* What the task requires
When the line containing "ATOM 276 O O" appears in the data below, begin copying there and stop only after the line containing "ATOM 324 N N".

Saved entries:
▼
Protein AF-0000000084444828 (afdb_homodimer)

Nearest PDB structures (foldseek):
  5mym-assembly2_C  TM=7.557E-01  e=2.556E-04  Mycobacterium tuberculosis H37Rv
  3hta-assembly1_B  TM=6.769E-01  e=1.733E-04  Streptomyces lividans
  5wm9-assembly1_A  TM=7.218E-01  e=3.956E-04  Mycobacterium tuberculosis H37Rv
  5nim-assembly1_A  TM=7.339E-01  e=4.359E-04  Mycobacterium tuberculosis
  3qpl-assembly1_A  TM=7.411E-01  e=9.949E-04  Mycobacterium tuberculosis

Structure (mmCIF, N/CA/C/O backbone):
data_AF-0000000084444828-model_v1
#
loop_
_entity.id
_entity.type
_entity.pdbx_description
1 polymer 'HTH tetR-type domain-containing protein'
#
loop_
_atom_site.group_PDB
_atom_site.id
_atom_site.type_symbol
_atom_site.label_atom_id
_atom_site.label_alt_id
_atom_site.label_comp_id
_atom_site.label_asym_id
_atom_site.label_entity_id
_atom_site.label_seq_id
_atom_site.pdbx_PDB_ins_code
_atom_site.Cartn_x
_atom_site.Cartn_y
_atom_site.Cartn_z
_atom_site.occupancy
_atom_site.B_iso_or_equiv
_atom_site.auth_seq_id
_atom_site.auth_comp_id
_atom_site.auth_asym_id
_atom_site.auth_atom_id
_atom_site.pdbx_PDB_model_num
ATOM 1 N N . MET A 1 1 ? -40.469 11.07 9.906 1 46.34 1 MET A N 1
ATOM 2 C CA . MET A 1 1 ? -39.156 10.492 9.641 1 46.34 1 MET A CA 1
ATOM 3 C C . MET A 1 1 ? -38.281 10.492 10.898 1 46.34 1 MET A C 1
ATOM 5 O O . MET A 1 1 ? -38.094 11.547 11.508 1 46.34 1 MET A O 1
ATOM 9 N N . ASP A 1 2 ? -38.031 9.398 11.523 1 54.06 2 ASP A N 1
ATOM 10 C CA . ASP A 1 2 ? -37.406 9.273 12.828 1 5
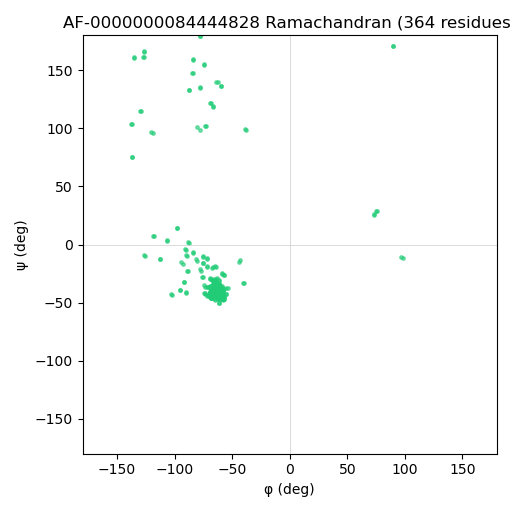4.06 2 ASP A CA 1
ATOM 11 C C . ASP A 1 2 ? -35.969 9.828 12.805 1 54.06 2 ASP A C 1
ATOM 13 O O . ASP A 1 2 ? -35.375 9.914 11.734 1 54.06 2 ASP A O 1
ATOM 17 N N . ASN A 1 3 ? -35.625 10.539 13.906 1 55 3 ASN A N 1
ATOM 18 C CA . ASN A 1 3 ? -34.344 11.172 14.102 1 55 3 ASN A CA 1
ATOM 19 C C . ASN A 1 3 ? -33.188 10.289 13.609 1 55 3 ASN A C 1
ATOM 21 O O . ASN A 1 3 ? -32.188 10.789 13.094 1 55 3 ASN A O 1
ATOM 25 N N . ARG A 1 4 ? -33.438 9.078 13.773 1 53.44 4 ARG A N 1
ATOM 26 C CA . ARG A 1 4 ? -32.406 8.125 13.367 1 53.44 4 ARG A CA 1
ATOM 27 C C . ARG A 1 4 ? -32.281 8.055 11.852 1 53.44 4 ARG A C 1
ATOM 29 O O . ARG A 1 4 ? -31.172 7.969 11.312 1 53.44 4 ARG A O 1
ATOM 36 N N . THR A 1 5 ? -33.375 8.016 11.203 1 54.97 5 THR A N 1
ATOM 37 C CA . THR A 1 5 ? -33.375 7.992 9.742 1 54.97 5 THR A CA 1
ATOM 38 C C . THR A 1 5 ? -32.781 9.273 9.172 1 54.97 5 THR A C 1
ATOM 40 O O . THR A 1 5 ? -32.031 9.234 8.195 1 54.97 5 THR A O 1
ATOM 43 N N . ARG A 1 6 ? -33.188 10.32 9.742 1 57.5 6 ARG A N 1
ATOM 44 C CA . ARG A 1 6 ? -32.656 11.609 9.289 1 57.5 6 ARG A CA 1
ATOM 45 C C . ARG A 1 6 ? -31.141 11.688 9.477 1 57.5 6 ARG A C 1
ATOM 47 O O . ARG A 1 6 ? -30.438 12.227 8.625 1 57.5 6 ARG A O 1
ATOM 54 N N . SER A 1 7 ? -30.734 11.023 10.562 1 69.31 7 SER A N 1
ATOM 55 C CA . SER A 1 7 ? -29.312 11 10.883 1 69.31 7 SER A CA 1
ATOM 56 C C . SER A 1 7 ? -28.531 10.164 9.867 1 69.31 7 SER A C 1
ATOM 58 O O . SER A 1 7 ? -27.469 10.578 9.414 1 69.31 7 SER A O 1
ATOM 60 N N . HIS A 1 8 ? -29.234 9.148 9.492 1 71.06 8 HIS A N 1
ATOM 61 C CA . HIS A 1 8 ? -28.578 8.266 8.531 1 71.06 8 HIS A CA 1
ATOM 62 C C . HIS A 1 8 ? -28.531 8.914 7.148 1 71.06 8 HIS A C 1
ATOM 64 O O . HIS A 1 8 ? -27.5 8.852 6.477 1 71.06 8 HIS A O 1
ATOM 70 N N . ARG A 1 9 ? -29.609 9.539 6.777 1 72.94 9 ARG A N 1
ATOM 71 C CA . ARG A 1 9 ? -29.641 10.219 5.492 1 72.94 9 ARG A CA 1
ATOM 72 C C . ARG A 1 9 ? -28.609 11.344 5.441 1 72.94 9 ARG A C 1
ATOM 74 O O . ARG A 1 9 ? -27.953 11.547 4.414 1 72.94 9 ARG A O 1
ATOM 81 N N . SER A 1 10 ? -28.5 11.953 6.566 1 82.94 10 SER A N 1
ATOM 82 C CA . SER A 1 10 ? -27.531 13.047 6.641 1 82.94 10 SER A CA 1
ATOM 83 C C . SER A 1 10 ? -26.094 12.523 6.539 1 82.94 10 SER A C 1
ATOM 85 O O . SER A 1 10 ? -25.266 13.102 5.836 1 82.94 10 SER A O 1
ATOM 87 N N . ARG A 1 11 ? -25.969 11.367 7.137 1 88.31 11 ARG A N 1
ATOM 88 C CA . ARG A 1 11 ? -24.625 10.789 7.125 1 88.31 11 ARG A CA 1
ATOM 89 C C . ARG A 1 11 ? -24.219 10.367 5.719 1 88.31 11 ARG A C 1
ATOM 91 O O . ARG A 1 11 ? -23.109 10.633 5.281 1 88.31 11 ARG A O 1
ATOM 98 N N . VAL A 1 12 ? -25.188 9.867 5.039 1 89.25 12 VAL A N 1
ATOM 99 C CA . VAL A 1 12 ? -24.938 9.414 3.678 1 89.25 12 VAL A CA 1
ATOM 100 C C . VAL A 1 12 ? -24.641 10.617 2.777 1 89.25 12 VAL A C 1
ATOM 102 O O . VAL A 1 12 ? -23.734 10.57 1.941 1 89.25 12 VAL A O 1
ATOM 105 N N . ALA A 1 13 ? -25.328 11.609 2.994 1 91.12 13 ALA A N 1
ATOM 106 C CA . ALA A 1 13 ? -25.141 12.82 2.207 1 91.12 13 ALA A CA 1
ATOM 107 C C . ALA A 1 13 ? -23.75 13.414 2.445 1 91.12 13 ALA A C 1
ATOM 109 O O . ALA A 1 13 ? -23.109 13.914 1.516 1 91.12 13 ALA A O 1
ATOM 110 N N . ILE A 1 14 ? -23.359 13.328 3.635 1 93.5 14 ILE A N 1
ATOM 111 C CA . ILE A 1 14 ? -22.047 13.867 3.992 1 93.5 14 ILE A CA 1
ATOM 112 C C . ILE A 1 14 ? -20.953 13.016 3.357 1 93.5 14 ILE A C 1
ATOM 114 O O . ILE A 1 14 ? -19.969 13.547 2.832 1 93.5 14 ILE A O 1
ATOM 118 N N . ILE A 1 15 ? -21.172 11.773 3.387 1 92.06 15 ILE A N 1
ATOM 119 C CA . ILE A 1 15 ? -20.203 10.859 2.793 1 92.06 15 ILE A CA 1
ATOM 120 C C . ILE A 1 15 ? -20.109 11.109 1.29 1 92.06 15 ILE A C 1
ATOM 122 O O . ILE A 1 15 ? -19.016 11.156 0.729 1 92.06 15 ILE A O 1
ATOM 126 N N . GLU A 1 16 ? -21.219 11.336 0.676 1 92.62 16 GLU A N 1
ATOM 127 C CA . GLU A 1 16 ? -21.25 11.633 -0.752 1 92.62 16 GLU A CA 1
ATOM 128 C C . GLU A 1 16 ? -20.547 12.961 -1.05 1 92.62 16 GLU A C 1
ATOM 130 O O . GLU A 1 16 ? -19.812 13.07 -2.023 1 92.62 16 GLU A O 1
ATOM 135 N N . ALA A 1 17 ? -20.812 13.867 -0.24 1 94.75 17 ALA A N 1
ATOM 136 C CA . ALA A 1 17 ? -20.156 15.164 -0.383 1 94.75 17 ALA A CA 1
ATOM 137 C C . ALA A 1 17 ? -18.641 15.039 -0.244 1 94.75 17 ALA A C 1
ATOM 139 O O . ALA A 1 17 ? -17.891 15.641 -1.01 1 94.75 17 ALA A O 1
ATOM 140 N N . ALA A 1 18 ? -18.266 14.25 0.75 1 94.25 18 ALA A N 1
ATOM 141 C CA . ALA A 1 18 ? -16.844 14.031 0.973 1 94.25 18 ALA A CA 1
ATOM 142 C C . ALA A 1 18 ? -16.188 13.359 -0.238 1 94.25 18 ALA A C 1
ATOM 144 O O . ALA A 1 18 ? -15.078 13.727 -0.634 1 94.25 18 ALA A O 1
ATOM 145 N N . LEU A 1 19 ? -16.859 12.445 -0.806 1 90.75 19 LEU A N 1
ATOM 146 C CA . LEU A 1 19 ? -16.375 11.758 -1.997 1 90.75 19 LEU A CA 1
ATOM 147 C C . LEU A 1 19 ? -16.203 12.742 -3.154 1 90.75 19 LEU A C 1
ATOM 149 O O . LEU A 1 19 ? -15.219 12.672 -3.893 1 90.75 19 LEU A O 1
ATOM 153 N N . HIS A 1 20 ? -17.109 13.617 -3.277 1 92.69 20 HIS A N 1
ATOM 154 C CA . HIS A 1 20 ? -17.031 14.625 -4.328 1 92.69 20 HIS A CA 1
ATOM 155 C C . HIS A 1 20 ? -15.844 15.555 -4.121 1 92.69 20 HIS A C 1
ATOM 157 O O . HIS A 1 20 ? -15.125 15.867 -5.07 1 92.69 20 HIS A O 1
ATOM 163 N N . VAL A 1 21 ? -15.695 15.961 -2.898 1 93.69 21 VAL A N 1
ATOM 164 C CA . VAL A 1 21 ? -14.578 16.844 -2.572 1 93.69 21 VAL A CA 1
ATOM 165 C C . VAL A 1 21 ? -13.258 16.141 -2.887 1 93.69 21 VAL A C 1
ATOM 167 O O . VAL A 1 21 ? -12.367 16.719 -3.502 1 93.69 21 VAL A O 1
ATOM 170 N N . LEU A 1 22 ? -13.219 14.898 -2.545 1 88.44 22 LEU A N 1
ATOM 171 C CA . LEU A 1 22 ? -12.008 14.109 -2.768 1 88.44 22 LEU A CA 1
ATOM 172 C C . LEU A 1 22 ? -11.727 13.953 -4.258 1 88.44 22 LEU A C 1
ATOM 174 O O . LEU A 1 22 ? -10.586 14.109 -4.703 1 88.44 22 LEU A O 1
ATOM 178 N N . ALA A 1 23 ? -12.742 13.711 -5 1 86 23 ALA A N 1
ATOM 179 C CA . ALA A 1 23 ? -12.617 13.469 -6.434 1 86 23 ALA A CA 1
ATOM 180 C C . ALA A 1 23 ? -12.211 14.742 -7.172 1 86 23 ALA A C 1
ATOM 182 O O . ALA A 1 23 ? -11.391 14.703 -8.094 1 86 23 ALA A O 1
ATOM 183 N N . ARG A 1 24 ? -12.703 15.781 -6.73 1 88 24 ARG A N 1
ATOM 184 C CA . ARG A 1 24 ? -12.523 17.031 -7.449 1 88 24 ARG A CA 1
ATOM 185 C C . ARG A 1 24 ? -11.266 17.766 -6.98 1 88 24 ARG A C 1
ATOM 187 O O . ARG A 1 24 ? -10.523 18.312 -7.789 1 88 24 ARG A O 1
ATOM 194 N N . ASN A 1 25 ? -11.047 17.75 -5.605 1 87 25 ASN A N 1
ATOM 195 C CA . ASN A 1 25 ? -10.031 18.641 -5.051 1 87 25 ASN A CA 1
ATOM 196 C C . ASN A 1 25 ? -8.852 17.859 -4.484 1 87 25 ASN A C 1
ATOM 198 O O . ASN A 1 25 ? -7.797 18.422 -4.207 1 87 25 ASN A O 1
ATOM 202 N N . GLY A 1 26 ? -9.031 16.578 -4.344 1 84.06 26 GLY A N 1
ATOM 203 C CA . GLY A 1 26 ? -7.957 15.758 -3.805 1 84.06 26 GLY A CA 1
ATOM 204 C C . GLY A 1 26 ? -7.992 15.641 -2.293 1 84.06 26 GLY A C 1
ATOM 205 O O . GLY A 1 26 ? -8.75 16.359 -1.629 1 84.06 26 GLY A O 1
ATOM 206 N N . ALA A 1 27 ? -7.164 14.773 -1.722 1 84.75 27 ALA A N 1
ATOM 207 C CA . ALA A 1 27 ? -7.156 14.438 -0.3 1 84.75 27 ALA A CA 1
ATOM 208 C C . ALA A 1 27 ? -6.691 15.625 0.541 1 84.75 27 ALA A C 1
ATOM 210 O O . ALA A 1 27 ? -7.164 15.82 1.664 1 84.75 27 ALA A O 1
ATOM 211 N N . GLY A 1 28 ? -5.812 16.328 0.036 1 82 28 GLY A N 1
ATOM 212 C CA . GLY A 1 28 ? -5.27 17.469 0.771 1 82 28 GLY A CA 1
ATOM 213 C C . GLY A 1 28 ? -6.297 18.547 1.034 1 82 28 GLY A C 1
ATOM 214 O O . GLY A 1 28 ? -6.117 19.375 1.936 1 82 28 GLY A O 1
ATOM 215 N N . GLN A 1 29 ? -7.344 18.531 0.3 1 86.88 29 GLN A N 1
ATOM 216 C CA . GLN A 1 29 ? -8.344 19.594 0.408 1 86.88 29 GLN A CA 1
ATOM 217 C C . GLN A 1 29 ? -9.602 19.078 1.111 1 86.88 29 GLN A C 1
ATOM 219 O O . GLN A 1 29 ? -10.609 19.797 1.177 1 86.88 29 GLN A O 1
ATOM 224 N N . LEU A 1 30 ? -9.516 17.875 1.54 1 91.5 30 LEU A N 1
ATOM 225 C CA . LEU A 1 30 ? -10.633 17.359 2.322 1 91.5 30 LEU A CA 1
ATOM 226 C C . LEU A 1 30 ? -10.648 17.969 3.719 1 91.5 30 LEU A C 1
ATOM 228 O O . LEU A 1 30 ? -9.844 17.594 4.578 1 91.5 30 LEU A O 1
ATOM 232 N N . THR A 1 31 ? -11.547 18.953 3.918 1 93.5 31 THR A N 1
ATOM 233 C CA . THR A 1 31 ? -11.734 19.594 5.215 1 93.5 31 THR A CA 1
ATOM 234 C C . THR A 1 31 ? -13.211 19.547 5.625 1 93.5 31 THR A C 1
ATOM 236 O O . THR A 1 31 ? -14.086 19.344 4.789 1 93.5 31 THR A O 1
ATOM 239 N N . LEU A 1 32 ? -13.391 19.75 6.914 1 95.44 32 LEU A N 1
ATOM 240 C CA . LEU A 1 32 ? -14.773 19.812 7.387 1 95.44 32 LEU A CA 1
ATOM 241 C C . LEU A 1 32 ? -15.539 20.938 6.684 1 95.44 32 LEU A C 1
ATOM 243 O O . LEU A 1 32 ? -16.688 20.75 6.277 1 95.44 32 LEU A O 1
ATOM 247 N N . ASP A 1 33 ? -14.836 22.016 6.43 1 96.25 33 ASP A N 1
ATOM 248 C CA . ASP A 1 33 ? -15.461 23.156 5.766 1 96.25 33 ASP A CA 1
ATOM 249 C C . ASP A 1 33 ? -15.82 22.828 4.32 1 96.25 33 ASP A C 1
ATOM 251 O O . ASP A 1 33 ? -16.922 23.125 3.861 1 96.25 33 ASP A O 1
ATOM 255 N N . ALA A 1 34 ? -14.945 22.25 3.643 1 96.38 34 ALA A N 1
ATOM 256 C CA . ALA A 1 34 ? -15.172 21.906 2.242 1 96.38 34 ALA A CA 1
ATOM 257 C C . ALA A 1 34 ? -16.328 20.922 2.1 1 96.38 34 ALA A C 1
ATOM 259 O O . ALA A 1 34 ? -17.156 21.047 1.195 1 96.38 34 ALA A O 1
ATOM 260 N N . VAL A 1 35 ? -16.344 19.938 3 1 96.69 35 VAL A N 1
ATOM 261 C CA . VAL A 1 35 ? -17.375 18.906 2.953 1 96.69 35 VAL A CA 1
ATOM 262 C C . VAL A 1 35 ? -18.734 19.516 3.293 1 96.69 35 VAL A C 1
ATOM 264 O O . VAL A 1 35 ? -19.734 19.219 2.643 1 96.69 35 VAL A O 1
ATOM 267 N N . ALA A 1 36 ? -18.734 20.375 4.305 1 96.5 36 ALA A N 1
ATOM 268 C CA . ALA A 1 36 ? -19.984 21.047 4.68 1 96.5 36 ALA A CA 1
ATOM 269 C C . ALA A 1 36 ? -20.531 21.859 3.518 1 96.5 36 ALA A C 1
ATOM 271 O O . ALA A 1 36 ? -21.719 21.781 3.201 1 96.5 36 ALA A O 1
ATOM 272 N N . ARG A 1 37 ? -19.688 22.609 2.877 1 96.69 37 ARG A N 1
ATOM 273 C CA . ARG A 1 37 ? -20.078 23.422 1.732 1 96.69 37 ARG A CA 1
ATOM 274 C C . ARG A 1 37 ? -20.641 22.562 0.607 1 96.69 37 ARG A C 1
ATOM 276 O O . ARG A 1 37 ? -21.688 22.875 0.025 1 96.69 37 ARG A O 1
ATOM 283 N N . GLU A 1 38 ? -19.969 21.5 0.337 1 95.88 38 GLU A N 1
ATOM 284 C CA . GLU A 1 38 ? -20.391 20.578 -0.719 1 95.88 38 GLU A CA 1
ATOM 285 C C . GLU A 1 38 ? -21.75 19.953 -0.396 1 95.88 38 GLU A C 1
ATOM 287 O O . GLU A 1 38 ? -22.578 19.75 -1.291 1 95.88 38 GLU A O 1
ATOM 292 N N . ALA A 1 39 ? -21.953 19.656 0.87 1 95 39 ALA A N 1
ATOM 293 C CA . ALA A 1 39 ? -23.172 18.984 1.317 1 95 39 ALA A CA 1
ATOM 294 C C . ALA A 1 39 ? -24.312 19.984 1.479 1 95 39 ALA A C 1
ATOM 296 O O . ALA A 1 39 ? -25.469 19.594 1.664 1 95 39 ALA A O 1
ATOM 297 N N . GLY A 1 40 ? -23.984 21.266 1.459 1 95.62 40 GLY A N 1
ATOM 298 C CA . GLY A 1 40 ? -25 22.281 1.627 1 95.62 40 GLY A CA 1
ATOM 299 C C . GLY A 1 40 ? -25.484 22.406 3.057 1 95.62 40 GLY A C 1
ATOM 300 O O . GLY A 1 40 ? -26.672 22.656 3.293 1 95.62 40 GLY A O 1
ATOM 301 N N . ILE A 1 41 ? -24.656 22.109 3.979 1 94.75 41 ILE A N 1
ATOM 302 C CA . ILE A 1 41 ? -25.016 22.219 5.387 1 94.75 41 ILE A CA 1
ATOM 303 C C . ILE A 1 41 ? -23.984 23.062 6.121 1 94.75 41 ILE A C 1
ATOM 305 O O . ILE A 1 41 ? -22.938 23.406 5.562 1 94.75 41 ILE A O 1
ATOM 309 N N . SER A 1 42 ? -24.359 23.453 7.301 1 93.69 42 SER A N 1
ATOM 310 C CA . SER A 1 42 ? -23.422 24.219 8.102 1 93.69 42 SER A CA 1
ATOM 311 C C . SER A 1 42 ? -22.312 23.344 8.664 1 93.69 42 SER A C 1
ATOM 313 O O . SER A 1 42 ? -22.469 22.125 8.766 1 93.69 42 SER A O 1
ATOM 315 N N . LYS A 1 43 ? -21.172 23.938 8.938 1 92.94 43 LYS A N 1
ATOM 316 C CA . LYS A 1 43 ? -20.094 23.219 9.586 1 92.94 43 LYS A CA 1
ATOM 317 C C . LYS A 1 43 ? -20.562 22.562 10.891 1 92.94 43 LYS A C 1
ATOM 319 O O . LYS A 1 43 ? -20.172 21.438 11.211 1 92.94 43 LYS A O 1
ATOM 324 N N . GLY A 1 44 ? -21.438 23.312 11.578 1 92.12 44 GLY A N 1
ATOM 325 C CA . GLY A 1 44 ? -22.016 22.766 12.789 1 92.12 44 GLY A CA 1
ATOM 326 C C . GLY A 1 44 ? -22.875 21.531 12.539 1 92.12 44 GLY A C 1
ATOM 327 O O . GLY A 1 44 ? -22.797 20.562 13.289 1 92.12 44 GLY A O 1
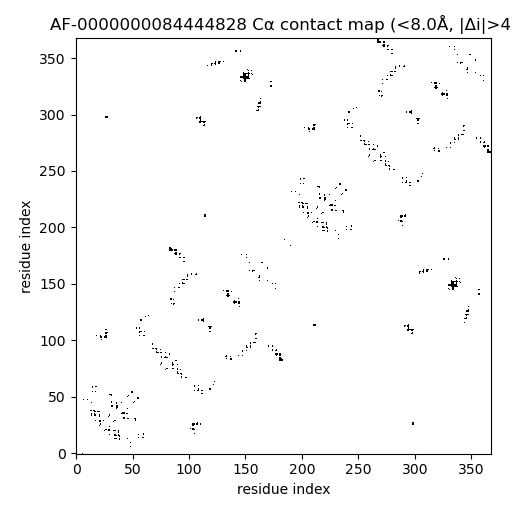
ATOM 328 N N . GLY A 1 45 ? -23.641 21.625 11.555 1 91.38 45 GLY A N 1
ATOM 329 C CA . GLY A 1 45 ? -24.453 20.484 11.164 1 91.38 45 GLY A CA 1
ATOM 330 C C . GLY A 1 45 ? -23.609 19.266 10.82 1 91.38 45 GLY A C 1
ATOM 331 O O . GLY A 1 45 ? -23.984 18.141 11.156 1 91.38 45 GLY A O 1
ATOM 332 N N . LEU A 1 46 ? -22.484 19.469 10.133 1 94.44 46 LEU A N 1
ATOM 333 C CA . LEU A 1 46 ? -21.578 18.375 9.805 1 94.44 46 LEU A CA 1
ATOM 334 C C . LEU A 1 46 ? -20.938 17.797 11.062 1 94.44 46 LEU A C 1
ATOM 336 O O . LEU A 1 46 ? -20.828 16.578 11.211 1 94.44 46 LEU A O 1
ATOM 340 N N . MET A 1 47 ? -20.609 18.703 12.008 1 93.94 47 MET A N 1
ATOM 341 C CA . MET A 1 47 ? -19.844 18.312 13.188 1 93.94 47 MET A CA 1
ATOM 342 C C . MET A 1 47 ? -20.703 17.469 14.141 1 93.94 47 MET A C 1
ATOM 344 O O . MET A 1 47 ? -20.172 16.734 14.977 1 93.94 47 MET A O 1
ATOM 348 N N . HIS A 1 48 ? -22.016 17.562 13.961 1 92.44 48 HIS A N 1
ATOM 349 C CA . HIS A 1 48 ? -22.906 16.688 14.734 1 92.44 48 HIS A CA 1
ATOM 350 C C . HIS A 1 48 ? -22.672 15.219 14.375 1 92.44 48 HIS A C 1
ATOM 352 O O . HIS A 1 48 ? -22.797 14.344 15.234 1 92.44 48 HIS A O 1
ATOM 358 N N . GLN A 1 49 ? -22.266 15.039 13.148 1 92.56 49 GLN A N 1
ATOM 359 C CA . GLN A 1 49 ? -22.078 13.672 12.664 1 92.56 49 GLN A CA 1
ATOM 360 C C . GLN A 1 49 ? -20.594 13.297 12.625 1 92.56 49 GLN A C 1
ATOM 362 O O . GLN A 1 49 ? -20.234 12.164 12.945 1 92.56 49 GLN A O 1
▲
* Result below
ATOM 276 O O . ARG A 1 37 ? -21.688 22.875 0.025 1 96.69 37 ARG A O 1
ATOM 283 N N . GLU A 1 38 ? -19.969 21.5 0.337 1 95.88 38 GLU A N 1
ATOM 284 C CA . GLU A 1 38 ? -20.391 20.578 -0.719 1 95.88 38 GLU A CA 1
ATOM 285 C C . GLU A 1 38 ? -21.75 19.953 -0.396 1 95.88 38 GLU A C 1
ATOM 287 O O . GLU A 1 38 ? -22.578 19.75 -1.291 1 95.88 38 GLU A O 1
ATOM 292 N N . ALA A 1 39 ? -21.953 19.656 0.87 1 95 39 ALA A N 1
ATOM 293 C CA . ALA A 1 39 ? -23.172 18.984 1.317 1 95 39 ALA A CA 1
ATOM 294 C C . ALA A 1 39 ? -24.312 19.984 1.479 1 95 39 ALA A C 1
ATOM 296 O O . ALA A 1 39 ? -25.469 19.594 1.664 1 95 39 ALA A O 1
ATOM 297 N N . GLY A 1 40 ? -23.984 21.266 1.459 1 95.62 40 GLY A N 1
ATOM 298 C CA . GLY A 1 40 ? -25 22.281 1.627 1 95.62 40 GLY A CA 1
ATOM 299 C C . GLY A 1 40 ? -25.484 22.406 3.057 1 95.62 40 GLY A C 1
ATOM 300 O O . GLY A 1 40 ? -26.672 22.656 3.293 1 95.62 40 GLY A O 1
ATOM 301 N N . ILE A 1 41 ? -24.656 22.109 3.979 1 94.75 41 ILE A N 1
ATOM 302 C CA . ILE A 1 41 ? -25.016 22.219 5.387 1 94.75 41 ILE A CA 1
ATOM 303 C C . ILE A 1 41 ? -23.984 23.062 6.121 1 94.75 41 ILE A C 1
ATOM 305 O O . ILE A 1 41 ? -22.938 23.406 5.562 1 94.75 41 ILE A O 1
ATOM 309 N N . SER A 1 42 ? -24.359 23.453 7.301 1 93.69 42 SER A N 1
ATOM 310 C CA . SER A 1 42 ? -23.422 24.219 8.102 1 93.69 42 SER A CA 1
ATOM 311 C C . SER A 1 42 ? -22.312 23.344 8.664 1 93.69 42 SER A C 1
ATOM 313 O O . SER A 1 42 ? -22.469 22.125 8.766 1 93.69 42 SER A O 1
ATOM 315 N N . LYS A 1 43 ? -21.172 23.938 8.938 1 92.94 43 LYS A N 1
ATOM 316 C CA . LYS A 1 43 ? -20.094 23.219 9.586 1 92.94 43 LYS A CA 1
ATOM 317 C C . LYS A 1 43 ? -20.562 22.562 10.891 1 92.94 43 LYS A C 1
ATOM 319 O O . LYS A 1 43 ? -20.172 21.438 11.211 1 92.94 43 LYS A O 1
ATOM 324 N N . GLY A 1 44 ? -21.438 23.312 11.578 1 92.12 44 GLY A N 1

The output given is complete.